For years, the AKP’s construction drive enjoyed favorable economic conditions, both locally and globally, marked by abundant inflows of foreign capital and a cheap dollar. The impressive projects, the new jobs created for both skilled and unskilled labor and the consumer’s easy access to loans translated into popular support for the AKP and helped it win consecutive elections. Additionally, the AKP was able to achieve — to some extent — its goal of creating its own bourgeoisie, which is today a community rooted in construction. The building sector was rather convenient in this regard, for it relies heavily on government decision-making, both on the local and central level. Holding a firm grip on procedures such as zoning permits, building licenses, land allocation and the selection of companies in public tenders, the AKP consciously used construction as leverage to achieve its goals.

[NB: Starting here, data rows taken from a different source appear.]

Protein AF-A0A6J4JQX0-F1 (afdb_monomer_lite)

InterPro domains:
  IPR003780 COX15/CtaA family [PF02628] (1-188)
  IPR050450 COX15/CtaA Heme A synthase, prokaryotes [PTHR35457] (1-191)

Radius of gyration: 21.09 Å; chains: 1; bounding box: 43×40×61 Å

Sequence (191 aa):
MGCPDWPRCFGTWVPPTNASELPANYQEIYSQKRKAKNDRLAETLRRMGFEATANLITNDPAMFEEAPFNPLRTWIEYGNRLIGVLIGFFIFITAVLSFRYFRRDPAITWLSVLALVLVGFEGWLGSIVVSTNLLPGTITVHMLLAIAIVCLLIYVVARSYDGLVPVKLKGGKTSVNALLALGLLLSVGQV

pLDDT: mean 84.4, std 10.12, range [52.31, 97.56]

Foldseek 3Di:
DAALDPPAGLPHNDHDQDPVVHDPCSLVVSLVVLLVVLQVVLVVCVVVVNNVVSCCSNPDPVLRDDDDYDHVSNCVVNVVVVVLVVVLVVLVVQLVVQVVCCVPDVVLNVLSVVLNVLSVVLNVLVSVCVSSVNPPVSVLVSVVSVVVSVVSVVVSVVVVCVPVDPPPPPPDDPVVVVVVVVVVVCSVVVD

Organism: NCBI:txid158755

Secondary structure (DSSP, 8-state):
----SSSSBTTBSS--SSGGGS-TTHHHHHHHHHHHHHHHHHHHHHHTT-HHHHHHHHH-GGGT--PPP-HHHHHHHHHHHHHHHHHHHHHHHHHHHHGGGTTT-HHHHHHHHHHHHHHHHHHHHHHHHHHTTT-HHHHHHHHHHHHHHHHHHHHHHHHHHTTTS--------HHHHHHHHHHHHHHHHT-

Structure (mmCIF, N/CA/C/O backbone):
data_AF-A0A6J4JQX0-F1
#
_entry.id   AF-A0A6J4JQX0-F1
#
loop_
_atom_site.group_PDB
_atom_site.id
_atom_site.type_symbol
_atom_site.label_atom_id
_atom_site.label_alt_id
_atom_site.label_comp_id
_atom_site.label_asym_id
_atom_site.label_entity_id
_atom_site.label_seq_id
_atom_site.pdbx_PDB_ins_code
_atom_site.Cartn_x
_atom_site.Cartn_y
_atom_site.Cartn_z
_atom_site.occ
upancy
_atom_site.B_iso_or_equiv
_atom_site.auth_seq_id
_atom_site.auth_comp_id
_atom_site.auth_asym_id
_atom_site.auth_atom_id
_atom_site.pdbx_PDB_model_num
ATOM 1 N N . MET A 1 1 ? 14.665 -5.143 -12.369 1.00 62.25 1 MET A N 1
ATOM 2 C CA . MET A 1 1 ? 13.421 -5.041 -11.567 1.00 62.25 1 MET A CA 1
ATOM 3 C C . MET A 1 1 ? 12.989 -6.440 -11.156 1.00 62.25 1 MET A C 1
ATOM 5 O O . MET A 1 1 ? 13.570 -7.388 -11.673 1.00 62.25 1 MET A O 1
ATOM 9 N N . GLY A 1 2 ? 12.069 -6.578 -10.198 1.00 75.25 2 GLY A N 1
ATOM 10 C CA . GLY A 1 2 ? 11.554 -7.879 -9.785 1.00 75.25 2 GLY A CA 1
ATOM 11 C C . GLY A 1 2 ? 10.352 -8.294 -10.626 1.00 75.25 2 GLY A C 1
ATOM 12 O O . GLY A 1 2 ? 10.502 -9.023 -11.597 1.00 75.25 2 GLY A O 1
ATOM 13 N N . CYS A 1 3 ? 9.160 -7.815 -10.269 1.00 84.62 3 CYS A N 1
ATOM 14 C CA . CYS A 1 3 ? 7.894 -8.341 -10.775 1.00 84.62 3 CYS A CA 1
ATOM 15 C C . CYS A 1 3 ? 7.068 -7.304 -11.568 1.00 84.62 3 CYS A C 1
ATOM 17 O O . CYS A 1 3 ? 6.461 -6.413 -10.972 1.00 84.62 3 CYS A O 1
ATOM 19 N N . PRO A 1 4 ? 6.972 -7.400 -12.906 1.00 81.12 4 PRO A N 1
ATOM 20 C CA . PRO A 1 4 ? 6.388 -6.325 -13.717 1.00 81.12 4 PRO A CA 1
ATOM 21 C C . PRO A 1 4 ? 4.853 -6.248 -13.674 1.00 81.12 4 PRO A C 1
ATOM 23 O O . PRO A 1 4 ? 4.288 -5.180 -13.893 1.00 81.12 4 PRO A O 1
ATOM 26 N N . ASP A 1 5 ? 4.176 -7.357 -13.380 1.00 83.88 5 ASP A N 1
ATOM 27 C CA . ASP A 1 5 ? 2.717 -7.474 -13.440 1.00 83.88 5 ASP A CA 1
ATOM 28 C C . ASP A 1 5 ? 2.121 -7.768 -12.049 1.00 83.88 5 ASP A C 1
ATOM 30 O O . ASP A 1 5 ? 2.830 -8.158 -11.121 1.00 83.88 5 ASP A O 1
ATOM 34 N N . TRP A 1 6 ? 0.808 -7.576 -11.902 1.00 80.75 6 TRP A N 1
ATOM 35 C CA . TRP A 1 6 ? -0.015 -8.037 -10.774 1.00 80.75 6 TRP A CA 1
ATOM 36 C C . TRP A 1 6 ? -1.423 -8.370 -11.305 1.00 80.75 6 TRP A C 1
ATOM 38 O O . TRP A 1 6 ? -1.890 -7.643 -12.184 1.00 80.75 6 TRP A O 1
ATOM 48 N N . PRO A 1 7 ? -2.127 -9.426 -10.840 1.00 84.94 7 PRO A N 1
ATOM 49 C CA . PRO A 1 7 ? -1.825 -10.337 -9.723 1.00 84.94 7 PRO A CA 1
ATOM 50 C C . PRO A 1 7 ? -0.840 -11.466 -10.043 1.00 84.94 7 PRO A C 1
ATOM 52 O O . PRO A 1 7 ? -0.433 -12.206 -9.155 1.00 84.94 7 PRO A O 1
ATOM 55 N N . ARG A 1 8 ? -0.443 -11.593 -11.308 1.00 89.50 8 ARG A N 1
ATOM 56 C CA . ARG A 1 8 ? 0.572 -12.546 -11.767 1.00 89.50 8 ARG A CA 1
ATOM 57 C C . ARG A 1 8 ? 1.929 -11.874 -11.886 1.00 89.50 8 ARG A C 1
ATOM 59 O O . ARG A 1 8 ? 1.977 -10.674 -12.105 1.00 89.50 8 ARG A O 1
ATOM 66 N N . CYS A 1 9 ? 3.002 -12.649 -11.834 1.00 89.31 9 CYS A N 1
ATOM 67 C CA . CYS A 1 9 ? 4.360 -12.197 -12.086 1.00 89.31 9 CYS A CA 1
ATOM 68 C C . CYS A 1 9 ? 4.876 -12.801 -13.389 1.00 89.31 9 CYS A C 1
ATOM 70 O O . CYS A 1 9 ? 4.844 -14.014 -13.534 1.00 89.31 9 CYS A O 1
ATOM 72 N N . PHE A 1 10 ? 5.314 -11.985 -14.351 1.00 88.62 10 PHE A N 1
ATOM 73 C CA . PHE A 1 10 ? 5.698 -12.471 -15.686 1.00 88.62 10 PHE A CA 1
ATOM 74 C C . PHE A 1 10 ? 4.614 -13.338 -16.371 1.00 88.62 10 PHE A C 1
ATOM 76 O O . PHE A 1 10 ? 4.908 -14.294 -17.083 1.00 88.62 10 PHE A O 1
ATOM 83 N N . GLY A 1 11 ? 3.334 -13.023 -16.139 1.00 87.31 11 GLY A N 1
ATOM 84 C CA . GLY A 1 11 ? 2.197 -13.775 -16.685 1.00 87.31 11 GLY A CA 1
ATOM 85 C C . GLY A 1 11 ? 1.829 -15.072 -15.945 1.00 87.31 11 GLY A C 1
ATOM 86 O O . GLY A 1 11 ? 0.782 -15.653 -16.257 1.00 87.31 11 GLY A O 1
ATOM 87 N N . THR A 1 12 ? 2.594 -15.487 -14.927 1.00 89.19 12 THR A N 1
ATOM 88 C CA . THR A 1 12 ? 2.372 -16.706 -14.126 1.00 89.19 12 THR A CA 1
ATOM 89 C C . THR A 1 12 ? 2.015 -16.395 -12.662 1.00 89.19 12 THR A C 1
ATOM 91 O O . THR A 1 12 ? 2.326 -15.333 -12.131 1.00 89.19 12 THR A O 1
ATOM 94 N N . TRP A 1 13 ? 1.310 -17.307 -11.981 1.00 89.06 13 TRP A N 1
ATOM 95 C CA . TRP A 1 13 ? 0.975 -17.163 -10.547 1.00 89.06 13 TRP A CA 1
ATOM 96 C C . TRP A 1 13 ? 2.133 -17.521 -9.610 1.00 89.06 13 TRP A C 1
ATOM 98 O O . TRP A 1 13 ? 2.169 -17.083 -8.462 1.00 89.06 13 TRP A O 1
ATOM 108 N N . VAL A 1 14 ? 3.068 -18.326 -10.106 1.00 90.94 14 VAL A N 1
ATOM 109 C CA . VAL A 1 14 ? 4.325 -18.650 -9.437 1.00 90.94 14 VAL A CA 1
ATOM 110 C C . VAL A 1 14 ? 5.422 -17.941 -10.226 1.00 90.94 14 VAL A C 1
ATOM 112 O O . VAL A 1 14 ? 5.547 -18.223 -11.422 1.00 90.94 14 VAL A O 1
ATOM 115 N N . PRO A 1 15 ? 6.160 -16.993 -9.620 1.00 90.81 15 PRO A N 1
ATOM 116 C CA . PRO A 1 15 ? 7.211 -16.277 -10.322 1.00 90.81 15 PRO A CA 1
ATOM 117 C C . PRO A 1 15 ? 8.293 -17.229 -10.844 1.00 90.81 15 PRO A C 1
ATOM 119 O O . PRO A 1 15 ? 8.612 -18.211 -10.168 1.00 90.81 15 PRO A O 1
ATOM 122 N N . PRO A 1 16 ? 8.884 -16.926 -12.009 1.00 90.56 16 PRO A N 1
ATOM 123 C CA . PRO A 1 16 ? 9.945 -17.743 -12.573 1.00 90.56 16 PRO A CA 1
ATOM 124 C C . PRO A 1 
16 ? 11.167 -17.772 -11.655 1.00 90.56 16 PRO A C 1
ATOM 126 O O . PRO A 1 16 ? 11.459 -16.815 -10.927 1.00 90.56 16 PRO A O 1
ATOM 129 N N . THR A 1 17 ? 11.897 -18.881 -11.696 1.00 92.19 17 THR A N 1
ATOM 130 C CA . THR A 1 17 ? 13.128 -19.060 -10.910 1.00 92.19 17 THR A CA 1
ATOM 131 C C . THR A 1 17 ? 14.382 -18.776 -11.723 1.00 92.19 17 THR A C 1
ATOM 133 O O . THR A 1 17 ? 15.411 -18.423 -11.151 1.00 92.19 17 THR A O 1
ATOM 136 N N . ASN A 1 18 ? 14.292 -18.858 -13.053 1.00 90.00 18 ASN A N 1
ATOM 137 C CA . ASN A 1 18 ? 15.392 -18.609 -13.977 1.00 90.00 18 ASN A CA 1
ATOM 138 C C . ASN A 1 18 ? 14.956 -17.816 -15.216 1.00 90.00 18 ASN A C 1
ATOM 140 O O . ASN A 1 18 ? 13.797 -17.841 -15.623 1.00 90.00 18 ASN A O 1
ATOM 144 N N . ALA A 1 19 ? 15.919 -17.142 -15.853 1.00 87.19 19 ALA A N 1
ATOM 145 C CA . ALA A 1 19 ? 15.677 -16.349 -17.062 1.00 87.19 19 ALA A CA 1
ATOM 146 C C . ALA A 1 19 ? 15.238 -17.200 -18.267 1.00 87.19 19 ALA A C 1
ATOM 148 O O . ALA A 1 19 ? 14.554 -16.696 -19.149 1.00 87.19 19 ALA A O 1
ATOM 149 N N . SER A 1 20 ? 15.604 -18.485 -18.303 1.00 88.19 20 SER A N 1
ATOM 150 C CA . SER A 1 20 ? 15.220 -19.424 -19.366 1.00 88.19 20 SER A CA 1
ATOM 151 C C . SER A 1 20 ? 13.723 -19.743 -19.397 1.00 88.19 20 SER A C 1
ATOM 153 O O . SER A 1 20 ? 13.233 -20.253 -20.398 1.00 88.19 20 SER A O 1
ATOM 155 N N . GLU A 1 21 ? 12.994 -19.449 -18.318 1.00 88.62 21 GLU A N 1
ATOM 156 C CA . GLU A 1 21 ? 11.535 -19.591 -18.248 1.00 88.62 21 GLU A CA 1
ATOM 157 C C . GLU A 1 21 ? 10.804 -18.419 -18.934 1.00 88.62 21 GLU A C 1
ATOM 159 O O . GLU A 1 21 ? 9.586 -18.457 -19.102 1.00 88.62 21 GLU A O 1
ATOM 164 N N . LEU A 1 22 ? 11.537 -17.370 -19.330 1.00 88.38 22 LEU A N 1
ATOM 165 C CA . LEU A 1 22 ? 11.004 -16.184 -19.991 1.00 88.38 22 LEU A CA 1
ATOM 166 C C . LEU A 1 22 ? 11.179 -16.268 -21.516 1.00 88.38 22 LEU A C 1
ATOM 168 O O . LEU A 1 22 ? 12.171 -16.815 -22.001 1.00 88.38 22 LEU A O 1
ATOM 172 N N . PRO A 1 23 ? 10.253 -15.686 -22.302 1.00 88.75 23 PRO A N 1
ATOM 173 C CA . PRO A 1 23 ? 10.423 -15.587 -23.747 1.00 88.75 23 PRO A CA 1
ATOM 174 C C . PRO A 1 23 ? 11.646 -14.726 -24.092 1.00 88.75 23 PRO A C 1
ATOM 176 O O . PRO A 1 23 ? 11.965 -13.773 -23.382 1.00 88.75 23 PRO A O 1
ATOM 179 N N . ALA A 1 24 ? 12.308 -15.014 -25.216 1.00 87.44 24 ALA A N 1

It should be noted that the construction drive rested on some objective necessities. In the 2000s, a significant housing and infrastructure deficit had emerged in urban areas after millions of migrants flocked in from rural areas. The bulk of the urban housing stock was old and substandard, and thus, the need for new construction was very real.

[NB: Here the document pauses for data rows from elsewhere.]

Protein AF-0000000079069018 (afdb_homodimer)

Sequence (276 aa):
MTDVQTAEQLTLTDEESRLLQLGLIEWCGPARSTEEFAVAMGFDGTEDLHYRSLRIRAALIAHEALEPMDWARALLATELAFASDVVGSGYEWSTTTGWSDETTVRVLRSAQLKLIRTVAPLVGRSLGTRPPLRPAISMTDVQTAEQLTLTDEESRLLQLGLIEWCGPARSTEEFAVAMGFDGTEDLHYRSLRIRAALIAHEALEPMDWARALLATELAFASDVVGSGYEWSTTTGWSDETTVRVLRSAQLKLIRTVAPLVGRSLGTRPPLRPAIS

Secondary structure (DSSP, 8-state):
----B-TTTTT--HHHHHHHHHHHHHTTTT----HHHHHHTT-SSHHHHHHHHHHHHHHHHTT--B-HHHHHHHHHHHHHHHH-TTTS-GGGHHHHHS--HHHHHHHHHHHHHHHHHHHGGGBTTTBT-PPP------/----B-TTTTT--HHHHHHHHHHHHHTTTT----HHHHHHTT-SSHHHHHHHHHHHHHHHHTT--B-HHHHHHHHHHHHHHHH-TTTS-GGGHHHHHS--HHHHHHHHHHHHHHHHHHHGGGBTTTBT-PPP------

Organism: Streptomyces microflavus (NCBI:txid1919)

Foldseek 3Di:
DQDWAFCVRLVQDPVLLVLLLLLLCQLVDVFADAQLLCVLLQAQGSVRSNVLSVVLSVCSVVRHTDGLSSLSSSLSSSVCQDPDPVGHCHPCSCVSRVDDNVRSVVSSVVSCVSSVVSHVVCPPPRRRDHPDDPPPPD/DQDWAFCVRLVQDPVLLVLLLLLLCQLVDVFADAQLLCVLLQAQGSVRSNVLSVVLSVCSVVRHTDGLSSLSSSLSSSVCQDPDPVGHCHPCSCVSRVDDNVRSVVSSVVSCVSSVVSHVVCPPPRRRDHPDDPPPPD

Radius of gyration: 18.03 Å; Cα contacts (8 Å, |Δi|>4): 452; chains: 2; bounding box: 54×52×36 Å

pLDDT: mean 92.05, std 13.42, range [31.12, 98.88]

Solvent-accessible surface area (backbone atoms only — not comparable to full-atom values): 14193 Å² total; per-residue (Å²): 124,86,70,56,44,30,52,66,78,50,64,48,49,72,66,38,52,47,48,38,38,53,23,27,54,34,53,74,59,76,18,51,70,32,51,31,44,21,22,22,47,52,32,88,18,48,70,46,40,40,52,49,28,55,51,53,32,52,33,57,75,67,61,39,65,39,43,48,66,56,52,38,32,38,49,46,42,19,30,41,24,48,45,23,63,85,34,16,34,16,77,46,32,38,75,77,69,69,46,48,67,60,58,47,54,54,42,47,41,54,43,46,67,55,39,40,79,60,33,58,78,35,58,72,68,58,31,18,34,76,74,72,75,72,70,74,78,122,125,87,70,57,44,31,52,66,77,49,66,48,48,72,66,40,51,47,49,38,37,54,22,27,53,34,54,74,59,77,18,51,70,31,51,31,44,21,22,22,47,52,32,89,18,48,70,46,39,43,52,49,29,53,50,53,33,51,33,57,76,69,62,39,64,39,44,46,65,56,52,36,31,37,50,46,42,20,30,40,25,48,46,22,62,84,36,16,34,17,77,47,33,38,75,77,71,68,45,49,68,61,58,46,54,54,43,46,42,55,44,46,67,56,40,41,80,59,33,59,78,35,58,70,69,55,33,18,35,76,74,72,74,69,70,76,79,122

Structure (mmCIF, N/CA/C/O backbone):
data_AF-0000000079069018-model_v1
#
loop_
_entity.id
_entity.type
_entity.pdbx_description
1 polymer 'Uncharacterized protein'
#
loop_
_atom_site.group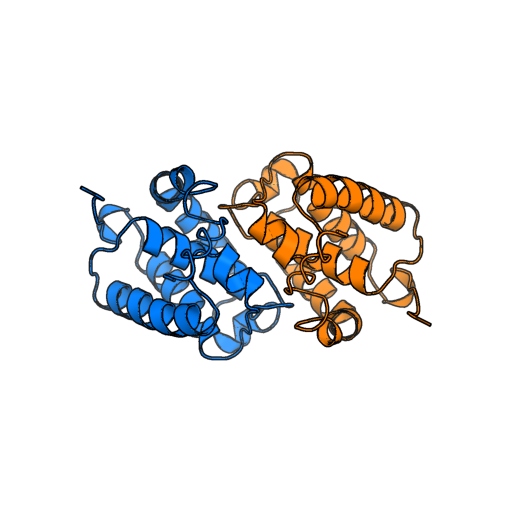_PDB
_atom_site.id
_atom_site.type_symbol
_atom_site.label_atom_id
_atom_site.label_alt_id
_atom_site.label_comp_id
_atom_site.label_asym_id
_atom_site.label_entity_id
_atom_site.label_seq_id
_atom_site.pdbx_PDB_ins_code
_atom_site.Cartn_x
_atom_site.Cartn_y
_atom_site.Cartn_z
_atom_site.occupancy
_atom_site.B_iso_or_equiv
_atom_site.auth_seq_id
_atom_site.auth_comp_id
_atom_site.auth_asym_id
_atom_site.auth_atom_id
_atom_site.pdbx_PDB_model_num
ATOM 1 N N . MET A 1 1 ? -11.5 19.594 19.891 1 42.41 1 MET A N 1
ATOM 2 C CA . MET A 1 1 ? -11.094 20.469 18.781 1 42.41 1 MET A CA 1
ATOM 3 C C . MET A 1 1 ? -10.062 19.781 17.891 1 42.41 1 MET A C 1
ATOM 5 O O . MET A 1 1 ? -9.008 19.344 18.375 1 42.41 1 MET A O 1
ATOM 9 N N . THR A 1 2 ? -10.492 19.125 16.875 1 61.47 2 THR A N 1
ATOM 10 C CA . THR A 1 2 ? -9.547 18.312 16.109 1 61.47 2 THR A CA 1
ATOM 11 C C . THR A 1 2 ? -8.344 19.141 15.68 1 61.47 2 THR A C 1
ATOM 13 O O . THR A 1 2 ? -8.5 20.141 14.969 1 61.47 2 THR A O 1
ATOM 16 N N . ASP A 1 3 ? -7.281 19.203 16.484 1 84.12 3 ASP A N 1
ATOM 17 C CA . ASP A 1 3 ? -6.156 20.125 16.375 1 84.12 3 ASP A CA 1
ATOM 18 C C . ASP A 1 3 ? -5.441 19.969 15.031 1 84.12 3 ASP A C 1
ATOM 20 O O . ASP A 1 3 ? -4.828 18.922 14.766 1 84.12 3 ASP A O 1
ATOM 24 N N . VAL A 1 4 ? -5.785 20.875 14.141 1 94 4 VAL A N 1
ATOM 25 C CA . VAL A 1 4 ? -5.105 20.953 12.852 1 94 4 VAL A CA 1
ATOM 26 C C . VAL A 1 4 ? -3.629 21.281 13.062 1 94 4 VAL A C 1
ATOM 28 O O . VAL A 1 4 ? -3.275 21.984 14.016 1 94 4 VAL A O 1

Yet while directing Turkey’s limited resources to the construction sector, the AKP overlooked the industry and its ability to earn foreign exchange through exports, committing its biggest blunder. It was in fact a conscious choice, motivated by political goals. And for some time, it did produce the intended results — but not without a price. The ultimate cost for Turkey today is a foreign exchange bottleneck and a hefty debt burden. The AKP is struggling to find a way out, but what has emerged so far is only a portion of the actual cost.